═══ EXERCISE INPUTS

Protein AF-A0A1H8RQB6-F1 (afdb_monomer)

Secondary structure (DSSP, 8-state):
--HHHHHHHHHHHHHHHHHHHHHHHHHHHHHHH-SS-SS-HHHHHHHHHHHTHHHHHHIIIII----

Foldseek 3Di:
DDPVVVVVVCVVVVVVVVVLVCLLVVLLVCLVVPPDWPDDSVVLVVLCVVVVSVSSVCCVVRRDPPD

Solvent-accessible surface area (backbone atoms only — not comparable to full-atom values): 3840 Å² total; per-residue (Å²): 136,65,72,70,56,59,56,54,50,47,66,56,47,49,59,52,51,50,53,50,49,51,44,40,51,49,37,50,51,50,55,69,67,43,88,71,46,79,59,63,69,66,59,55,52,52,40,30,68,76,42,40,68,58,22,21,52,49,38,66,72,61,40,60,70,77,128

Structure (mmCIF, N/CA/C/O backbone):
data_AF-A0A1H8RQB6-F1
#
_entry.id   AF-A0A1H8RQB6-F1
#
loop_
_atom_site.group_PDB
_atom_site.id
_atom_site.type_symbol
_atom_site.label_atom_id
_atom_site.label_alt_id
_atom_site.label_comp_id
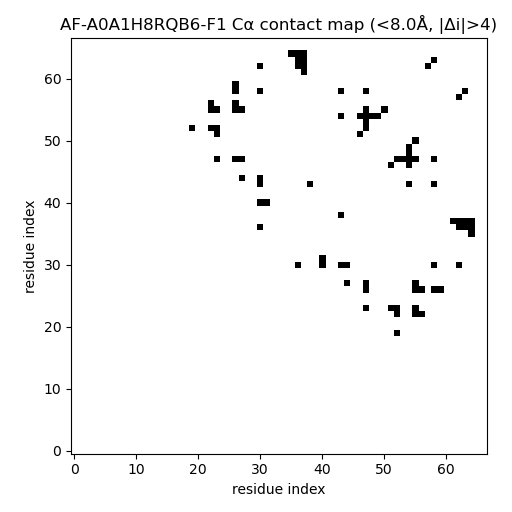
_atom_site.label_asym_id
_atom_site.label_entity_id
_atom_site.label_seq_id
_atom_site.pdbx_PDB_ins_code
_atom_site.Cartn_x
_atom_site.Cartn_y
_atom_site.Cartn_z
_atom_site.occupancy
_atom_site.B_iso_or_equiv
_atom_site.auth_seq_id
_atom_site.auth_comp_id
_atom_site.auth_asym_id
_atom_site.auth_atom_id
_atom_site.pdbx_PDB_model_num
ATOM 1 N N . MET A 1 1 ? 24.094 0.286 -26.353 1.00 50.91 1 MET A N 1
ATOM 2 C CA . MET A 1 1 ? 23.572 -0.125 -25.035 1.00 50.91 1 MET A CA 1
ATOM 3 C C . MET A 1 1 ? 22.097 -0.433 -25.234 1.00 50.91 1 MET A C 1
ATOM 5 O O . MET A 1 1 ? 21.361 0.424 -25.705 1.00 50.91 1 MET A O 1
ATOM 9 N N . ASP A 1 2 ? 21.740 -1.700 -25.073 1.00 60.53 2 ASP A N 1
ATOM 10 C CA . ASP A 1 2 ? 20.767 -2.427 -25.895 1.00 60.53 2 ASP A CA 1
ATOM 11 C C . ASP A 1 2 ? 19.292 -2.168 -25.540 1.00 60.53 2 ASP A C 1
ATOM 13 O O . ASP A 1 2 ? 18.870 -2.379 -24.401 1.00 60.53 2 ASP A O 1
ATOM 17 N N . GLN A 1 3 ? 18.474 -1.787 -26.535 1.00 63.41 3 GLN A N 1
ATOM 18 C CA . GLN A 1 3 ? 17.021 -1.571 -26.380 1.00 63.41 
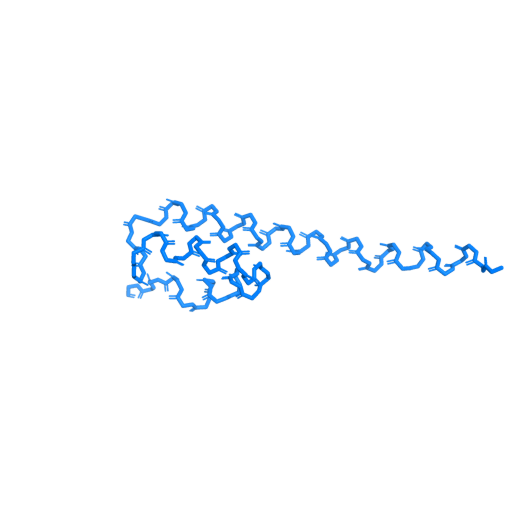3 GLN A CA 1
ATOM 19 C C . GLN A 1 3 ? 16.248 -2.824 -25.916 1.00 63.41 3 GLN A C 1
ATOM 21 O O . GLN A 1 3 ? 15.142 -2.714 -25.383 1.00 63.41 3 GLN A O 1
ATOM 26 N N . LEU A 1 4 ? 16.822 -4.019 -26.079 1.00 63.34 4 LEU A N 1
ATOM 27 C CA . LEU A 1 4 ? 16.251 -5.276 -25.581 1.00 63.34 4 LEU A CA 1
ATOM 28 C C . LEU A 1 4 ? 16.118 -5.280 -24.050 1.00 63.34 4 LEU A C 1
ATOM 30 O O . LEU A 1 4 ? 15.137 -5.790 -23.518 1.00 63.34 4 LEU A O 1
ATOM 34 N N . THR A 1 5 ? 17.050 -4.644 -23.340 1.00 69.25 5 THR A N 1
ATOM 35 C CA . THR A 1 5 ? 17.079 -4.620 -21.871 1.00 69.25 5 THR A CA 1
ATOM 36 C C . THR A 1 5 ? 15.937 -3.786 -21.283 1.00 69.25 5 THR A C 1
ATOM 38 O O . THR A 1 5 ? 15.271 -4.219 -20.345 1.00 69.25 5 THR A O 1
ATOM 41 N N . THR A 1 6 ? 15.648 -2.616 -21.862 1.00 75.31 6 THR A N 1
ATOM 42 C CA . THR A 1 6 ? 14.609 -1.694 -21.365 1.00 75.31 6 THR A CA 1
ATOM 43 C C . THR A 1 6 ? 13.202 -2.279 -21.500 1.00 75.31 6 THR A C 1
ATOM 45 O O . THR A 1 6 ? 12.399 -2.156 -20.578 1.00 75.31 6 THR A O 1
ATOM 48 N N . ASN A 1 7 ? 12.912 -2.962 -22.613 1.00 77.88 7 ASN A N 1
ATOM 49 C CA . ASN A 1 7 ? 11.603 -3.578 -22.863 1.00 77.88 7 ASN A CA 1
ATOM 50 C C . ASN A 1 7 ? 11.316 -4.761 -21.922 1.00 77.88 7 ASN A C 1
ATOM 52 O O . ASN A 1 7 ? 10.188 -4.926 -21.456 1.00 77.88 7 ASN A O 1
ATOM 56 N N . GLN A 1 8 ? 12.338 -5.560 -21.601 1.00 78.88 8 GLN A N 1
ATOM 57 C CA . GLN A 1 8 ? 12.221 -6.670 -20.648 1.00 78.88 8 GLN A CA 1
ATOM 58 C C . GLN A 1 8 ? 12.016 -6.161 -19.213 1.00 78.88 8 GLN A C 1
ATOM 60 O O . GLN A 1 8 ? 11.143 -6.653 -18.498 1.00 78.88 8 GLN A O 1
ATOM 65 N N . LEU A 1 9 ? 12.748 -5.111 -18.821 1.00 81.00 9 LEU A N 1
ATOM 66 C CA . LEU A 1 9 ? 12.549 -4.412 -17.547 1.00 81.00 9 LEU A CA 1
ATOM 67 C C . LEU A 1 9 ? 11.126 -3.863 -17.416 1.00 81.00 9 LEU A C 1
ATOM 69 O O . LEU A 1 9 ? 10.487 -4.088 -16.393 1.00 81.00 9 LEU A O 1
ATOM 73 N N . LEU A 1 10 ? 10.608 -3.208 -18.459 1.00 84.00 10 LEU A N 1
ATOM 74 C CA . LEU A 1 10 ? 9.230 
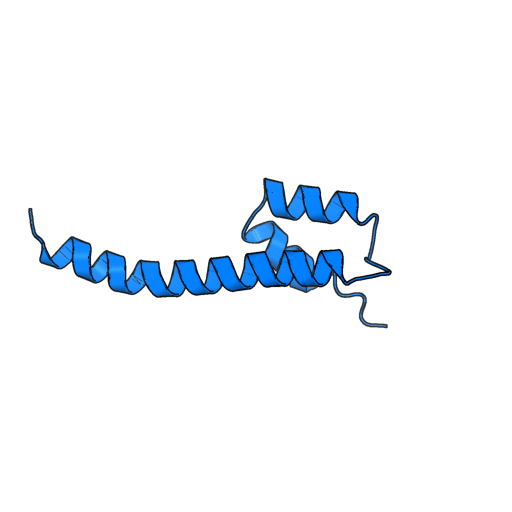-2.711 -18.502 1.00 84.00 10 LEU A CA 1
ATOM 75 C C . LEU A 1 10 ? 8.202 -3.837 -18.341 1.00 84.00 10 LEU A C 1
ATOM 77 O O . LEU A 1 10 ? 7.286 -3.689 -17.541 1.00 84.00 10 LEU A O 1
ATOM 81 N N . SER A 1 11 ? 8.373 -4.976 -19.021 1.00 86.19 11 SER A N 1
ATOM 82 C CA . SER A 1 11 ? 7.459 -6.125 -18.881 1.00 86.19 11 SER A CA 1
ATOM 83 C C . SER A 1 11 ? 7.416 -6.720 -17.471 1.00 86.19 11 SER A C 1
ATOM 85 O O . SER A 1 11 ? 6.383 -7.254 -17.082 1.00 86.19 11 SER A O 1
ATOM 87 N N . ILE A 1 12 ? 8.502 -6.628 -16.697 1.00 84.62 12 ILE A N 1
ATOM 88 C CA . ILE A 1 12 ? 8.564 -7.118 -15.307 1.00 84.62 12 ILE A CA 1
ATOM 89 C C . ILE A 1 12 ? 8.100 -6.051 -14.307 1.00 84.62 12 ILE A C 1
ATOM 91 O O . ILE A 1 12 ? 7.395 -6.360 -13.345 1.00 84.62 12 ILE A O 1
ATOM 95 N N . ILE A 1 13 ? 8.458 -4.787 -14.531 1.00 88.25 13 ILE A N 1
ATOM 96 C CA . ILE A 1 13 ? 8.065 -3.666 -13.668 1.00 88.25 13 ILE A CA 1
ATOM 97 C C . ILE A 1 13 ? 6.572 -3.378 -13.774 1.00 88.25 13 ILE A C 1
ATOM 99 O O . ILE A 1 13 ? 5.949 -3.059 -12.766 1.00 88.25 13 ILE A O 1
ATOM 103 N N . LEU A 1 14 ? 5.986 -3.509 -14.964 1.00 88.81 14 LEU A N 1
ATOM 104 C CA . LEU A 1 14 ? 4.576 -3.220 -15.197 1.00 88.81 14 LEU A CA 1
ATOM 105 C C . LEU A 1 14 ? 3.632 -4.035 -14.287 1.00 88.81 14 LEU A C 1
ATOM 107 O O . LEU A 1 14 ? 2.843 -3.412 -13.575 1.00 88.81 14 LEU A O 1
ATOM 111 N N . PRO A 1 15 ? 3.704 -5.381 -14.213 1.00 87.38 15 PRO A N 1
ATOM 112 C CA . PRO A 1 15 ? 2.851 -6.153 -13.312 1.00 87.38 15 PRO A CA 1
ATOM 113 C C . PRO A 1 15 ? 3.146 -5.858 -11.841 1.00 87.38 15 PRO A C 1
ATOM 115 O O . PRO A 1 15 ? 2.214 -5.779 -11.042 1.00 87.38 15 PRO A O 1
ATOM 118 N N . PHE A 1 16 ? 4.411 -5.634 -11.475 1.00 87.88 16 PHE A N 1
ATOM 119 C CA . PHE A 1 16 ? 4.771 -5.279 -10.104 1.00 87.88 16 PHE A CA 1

══════
═══ EXERCISE INPUTS

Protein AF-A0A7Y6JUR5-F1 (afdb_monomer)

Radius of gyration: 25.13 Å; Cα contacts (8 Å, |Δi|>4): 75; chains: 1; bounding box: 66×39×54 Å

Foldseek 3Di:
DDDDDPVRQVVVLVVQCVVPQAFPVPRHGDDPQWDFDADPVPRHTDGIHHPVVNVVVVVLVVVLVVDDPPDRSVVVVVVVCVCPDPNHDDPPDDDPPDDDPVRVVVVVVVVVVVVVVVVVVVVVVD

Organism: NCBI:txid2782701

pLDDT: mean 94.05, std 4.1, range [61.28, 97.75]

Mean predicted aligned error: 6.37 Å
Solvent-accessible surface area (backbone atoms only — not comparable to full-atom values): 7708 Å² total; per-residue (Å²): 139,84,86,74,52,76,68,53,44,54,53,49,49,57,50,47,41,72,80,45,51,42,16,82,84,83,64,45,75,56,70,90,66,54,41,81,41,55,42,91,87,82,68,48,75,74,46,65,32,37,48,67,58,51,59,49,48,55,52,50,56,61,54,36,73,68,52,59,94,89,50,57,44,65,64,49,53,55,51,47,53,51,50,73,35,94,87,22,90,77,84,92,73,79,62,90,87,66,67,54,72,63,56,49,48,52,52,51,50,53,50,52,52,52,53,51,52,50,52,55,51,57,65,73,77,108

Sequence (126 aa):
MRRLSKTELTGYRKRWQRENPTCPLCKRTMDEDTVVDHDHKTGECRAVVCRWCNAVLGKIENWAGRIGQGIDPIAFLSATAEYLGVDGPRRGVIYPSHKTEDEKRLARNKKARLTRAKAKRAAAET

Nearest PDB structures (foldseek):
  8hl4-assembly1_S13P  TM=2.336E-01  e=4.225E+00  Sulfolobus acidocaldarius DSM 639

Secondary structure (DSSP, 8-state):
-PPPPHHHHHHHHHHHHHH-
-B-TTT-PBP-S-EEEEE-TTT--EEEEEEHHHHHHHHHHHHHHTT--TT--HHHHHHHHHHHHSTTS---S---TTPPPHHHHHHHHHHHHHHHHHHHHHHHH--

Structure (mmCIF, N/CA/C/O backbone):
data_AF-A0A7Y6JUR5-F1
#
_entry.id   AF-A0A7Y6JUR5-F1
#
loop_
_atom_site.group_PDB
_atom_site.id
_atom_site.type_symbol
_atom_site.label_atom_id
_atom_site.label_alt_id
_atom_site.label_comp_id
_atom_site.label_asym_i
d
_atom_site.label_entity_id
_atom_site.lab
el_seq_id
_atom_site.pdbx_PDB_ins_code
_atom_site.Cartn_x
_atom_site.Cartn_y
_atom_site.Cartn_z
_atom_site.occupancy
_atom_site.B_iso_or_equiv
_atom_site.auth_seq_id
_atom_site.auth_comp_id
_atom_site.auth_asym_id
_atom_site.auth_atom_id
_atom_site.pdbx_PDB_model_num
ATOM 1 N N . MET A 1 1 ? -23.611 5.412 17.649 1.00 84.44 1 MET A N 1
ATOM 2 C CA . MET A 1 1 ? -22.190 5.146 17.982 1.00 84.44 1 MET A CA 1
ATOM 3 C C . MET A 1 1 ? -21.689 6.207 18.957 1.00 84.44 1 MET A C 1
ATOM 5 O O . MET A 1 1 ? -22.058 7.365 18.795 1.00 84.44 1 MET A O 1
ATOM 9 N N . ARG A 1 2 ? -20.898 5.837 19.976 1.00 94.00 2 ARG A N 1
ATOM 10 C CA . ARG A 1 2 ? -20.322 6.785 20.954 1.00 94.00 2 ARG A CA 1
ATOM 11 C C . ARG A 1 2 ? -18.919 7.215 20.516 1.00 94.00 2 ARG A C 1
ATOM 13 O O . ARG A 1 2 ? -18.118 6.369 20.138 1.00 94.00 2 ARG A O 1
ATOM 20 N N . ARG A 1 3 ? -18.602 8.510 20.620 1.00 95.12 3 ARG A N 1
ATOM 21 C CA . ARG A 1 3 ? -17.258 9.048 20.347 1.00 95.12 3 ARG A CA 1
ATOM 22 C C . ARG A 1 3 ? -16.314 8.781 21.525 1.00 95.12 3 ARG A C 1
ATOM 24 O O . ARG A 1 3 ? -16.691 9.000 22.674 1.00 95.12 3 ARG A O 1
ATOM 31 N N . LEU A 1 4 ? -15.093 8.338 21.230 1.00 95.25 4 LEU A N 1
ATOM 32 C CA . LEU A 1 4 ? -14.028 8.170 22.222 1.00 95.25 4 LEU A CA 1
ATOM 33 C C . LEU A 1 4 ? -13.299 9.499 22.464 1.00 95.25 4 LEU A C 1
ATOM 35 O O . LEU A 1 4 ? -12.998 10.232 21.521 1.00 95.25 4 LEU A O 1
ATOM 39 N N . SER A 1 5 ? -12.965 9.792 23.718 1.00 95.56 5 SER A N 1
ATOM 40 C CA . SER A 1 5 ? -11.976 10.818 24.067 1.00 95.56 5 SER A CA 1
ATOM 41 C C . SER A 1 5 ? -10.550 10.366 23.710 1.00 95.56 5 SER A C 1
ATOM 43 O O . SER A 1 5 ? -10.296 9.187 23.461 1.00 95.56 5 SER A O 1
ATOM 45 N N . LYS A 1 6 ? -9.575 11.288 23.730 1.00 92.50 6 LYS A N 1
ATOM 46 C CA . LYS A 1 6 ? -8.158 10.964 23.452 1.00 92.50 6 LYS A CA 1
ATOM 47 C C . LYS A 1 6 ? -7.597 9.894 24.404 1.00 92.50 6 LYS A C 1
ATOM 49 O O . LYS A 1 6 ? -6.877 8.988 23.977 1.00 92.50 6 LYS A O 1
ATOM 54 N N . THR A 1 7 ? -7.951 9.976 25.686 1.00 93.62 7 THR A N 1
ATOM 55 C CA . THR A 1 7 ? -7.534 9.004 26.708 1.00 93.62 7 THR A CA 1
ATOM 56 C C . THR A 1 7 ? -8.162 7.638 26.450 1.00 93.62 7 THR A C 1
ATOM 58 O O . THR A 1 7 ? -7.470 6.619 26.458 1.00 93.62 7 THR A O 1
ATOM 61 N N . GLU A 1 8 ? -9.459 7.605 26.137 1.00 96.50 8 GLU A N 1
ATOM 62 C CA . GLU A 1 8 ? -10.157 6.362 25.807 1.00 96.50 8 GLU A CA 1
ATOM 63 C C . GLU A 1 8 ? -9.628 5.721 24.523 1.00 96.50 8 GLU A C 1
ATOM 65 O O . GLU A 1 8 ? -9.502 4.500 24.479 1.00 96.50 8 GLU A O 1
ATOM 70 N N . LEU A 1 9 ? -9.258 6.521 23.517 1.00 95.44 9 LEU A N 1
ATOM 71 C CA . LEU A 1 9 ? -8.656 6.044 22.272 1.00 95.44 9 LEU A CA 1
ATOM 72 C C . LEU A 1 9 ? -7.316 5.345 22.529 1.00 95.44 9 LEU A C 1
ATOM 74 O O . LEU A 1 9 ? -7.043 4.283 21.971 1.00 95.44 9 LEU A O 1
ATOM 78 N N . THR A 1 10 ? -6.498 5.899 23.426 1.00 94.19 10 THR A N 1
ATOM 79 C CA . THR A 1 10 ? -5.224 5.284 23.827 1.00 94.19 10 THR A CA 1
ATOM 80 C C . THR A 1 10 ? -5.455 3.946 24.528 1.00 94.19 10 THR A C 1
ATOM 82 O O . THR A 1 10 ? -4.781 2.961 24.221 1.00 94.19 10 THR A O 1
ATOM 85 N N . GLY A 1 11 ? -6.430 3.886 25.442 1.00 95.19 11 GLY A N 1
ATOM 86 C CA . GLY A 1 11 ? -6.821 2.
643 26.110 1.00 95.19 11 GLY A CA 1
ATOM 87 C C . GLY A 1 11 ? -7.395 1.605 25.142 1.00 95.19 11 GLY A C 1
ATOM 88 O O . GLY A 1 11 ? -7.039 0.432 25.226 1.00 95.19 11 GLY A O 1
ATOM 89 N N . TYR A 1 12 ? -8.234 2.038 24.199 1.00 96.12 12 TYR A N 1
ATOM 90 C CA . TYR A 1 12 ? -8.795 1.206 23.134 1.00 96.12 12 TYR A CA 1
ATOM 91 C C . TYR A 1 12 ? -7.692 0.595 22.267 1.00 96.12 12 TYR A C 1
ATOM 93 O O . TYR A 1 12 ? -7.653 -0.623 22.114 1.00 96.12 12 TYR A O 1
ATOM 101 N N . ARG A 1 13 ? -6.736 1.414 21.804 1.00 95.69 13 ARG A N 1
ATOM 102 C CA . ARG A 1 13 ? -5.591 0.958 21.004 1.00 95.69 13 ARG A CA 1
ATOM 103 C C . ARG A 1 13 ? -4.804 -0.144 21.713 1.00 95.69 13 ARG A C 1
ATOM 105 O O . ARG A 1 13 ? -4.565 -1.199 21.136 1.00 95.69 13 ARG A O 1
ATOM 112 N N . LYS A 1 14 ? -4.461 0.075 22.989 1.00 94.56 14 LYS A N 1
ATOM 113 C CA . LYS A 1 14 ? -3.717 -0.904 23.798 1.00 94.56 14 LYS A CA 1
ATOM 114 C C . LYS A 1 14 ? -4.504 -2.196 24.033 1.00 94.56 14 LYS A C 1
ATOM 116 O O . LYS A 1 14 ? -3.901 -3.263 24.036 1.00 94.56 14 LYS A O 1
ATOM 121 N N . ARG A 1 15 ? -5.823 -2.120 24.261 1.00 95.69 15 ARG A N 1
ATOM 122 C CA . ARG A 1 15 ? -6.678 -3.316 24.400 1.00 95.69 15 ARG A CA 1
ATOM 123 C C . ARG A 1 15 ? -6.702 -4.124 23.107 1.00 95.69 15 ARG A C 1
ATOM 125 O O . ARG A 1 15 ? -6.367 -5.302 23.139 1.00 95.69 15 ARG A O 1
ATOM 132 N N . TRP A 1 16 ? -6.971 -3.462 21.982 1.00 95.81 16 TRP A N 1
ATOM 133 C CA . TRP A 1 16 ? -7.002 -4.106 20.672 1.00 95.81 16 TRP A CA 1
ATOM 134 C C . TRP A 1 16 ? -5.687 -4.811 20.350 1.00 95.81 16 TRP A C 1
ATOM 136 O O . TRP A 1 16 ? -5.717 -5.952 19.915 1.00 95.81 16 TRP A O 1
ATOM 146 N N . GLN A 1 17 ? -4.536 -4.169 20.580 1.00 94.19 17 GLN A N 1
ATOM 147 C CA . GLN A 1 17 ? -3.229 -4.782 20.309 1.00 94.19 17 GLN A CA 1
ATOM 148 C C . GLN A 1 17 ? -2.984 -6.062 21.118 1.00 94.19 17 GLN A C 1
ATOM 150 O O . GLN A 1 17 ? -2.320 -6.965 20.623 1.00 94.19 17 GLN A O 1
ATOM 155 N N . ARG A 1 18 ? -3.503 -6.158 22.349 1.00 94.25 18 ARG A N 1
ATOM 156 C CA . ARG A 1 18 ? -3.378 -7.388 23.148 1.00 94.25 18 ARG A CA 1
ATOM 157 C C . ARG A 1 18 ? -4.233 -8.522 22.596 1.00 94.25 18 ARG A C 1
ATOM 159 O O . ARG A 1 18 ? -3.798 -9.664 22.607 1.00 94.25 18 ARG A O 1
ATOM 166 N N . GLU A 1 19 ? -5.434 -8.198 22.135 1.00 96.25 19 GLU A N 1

══════

■ EXERCISE BRIEF
Please write out, exactly as they appear above, only the lines in the stretch from the line with "ATOM 83 C C" through the line with "ATOM 115 O O".

■ RESULT OF THE EXERCISE
ATOM 83 C C . SER A 1 11 ? 7.416 -6.720 -17.471 1.00 86.19 11 SER A C 1
ATOM 85 O O . SER A 1 11 ? 6.383 -7.254 -17.082 1.00 86.19 11 SER A O 1
ATOM 87 N N . ILE A 1 12 ? 8.502 -6.628 -16.697 1.00 84.62 12 ILE A N 1
ATOM 88 C CA . ILE A 1 12 ? 8.564 -7.118 -15.307 1.00 84.62 12 ILE A CA 1
ATOM 89 C C . ILE A 1 12 ? 8.100 -6.051 -14.307 1.00 84.62 12 ILE A C 1
ATOM 91 O O . ILE A 1 12 ? 7.395 -6.360 -13.345 1.00 84.62 12 ILE A O 1
ATOM 95 N N . ILE A 1 13 ? 8.458 -4.787 -14.531 1.00 88.25 13 ILE A N 1
ATOM 96 C CA . ILE A 1 13 ? 8.065 -3.666 -13.668 1.00 88.25 13 ILE A CA 1
ATOM 97 C C . ILE A 1 13 ? 6.572 -3.378 -13.774 1.00 88.25 13 ILE A C 1
ATOM 99 O O . ILE A 1 13 ? 5.949 -3.059 -12.766 1.00 88.25 13 ILE A O 1
ATOM 103 N N . LEU A 1 14 ? 5.986 -3.509 -14.964 1.00 88.81 14 LEU A N 1
ATOM 104 C CA . LEU A 1 14 ? 4.576 -3.220 -15.197 1.00 88.81 14 LEU A CA 1
ATOM 105 C C . LEU A 1 14 ? 3.632 -4.035 -14.287 1.00 88.81 14 LEU A C 1
ATOM 107 O O . LEU A 1 14 ? 2.843 -3.412 -13.575 1.00 88.81 14 LEU A O 1
ATOM 111 N N . PRO A 1 15 ? 3.704 -5.381 -14.213 1.00 87.38 15 PRO A N 1
ATOM 112 C CA . PRO A 1 15 ? 2.851 -6.153 -13.312 1.00 87.38 15 PRO A CA 1
ATOM 113 C C . PRO A 1 15 ? 3.146 -5.858 -11.841 1.00 87.38 15 PRO A C 1
ATOM 115 O O . PRO A 1 15 ? 2.214 -5.779 -11.042 1.00 87.38 15 PRO A O 1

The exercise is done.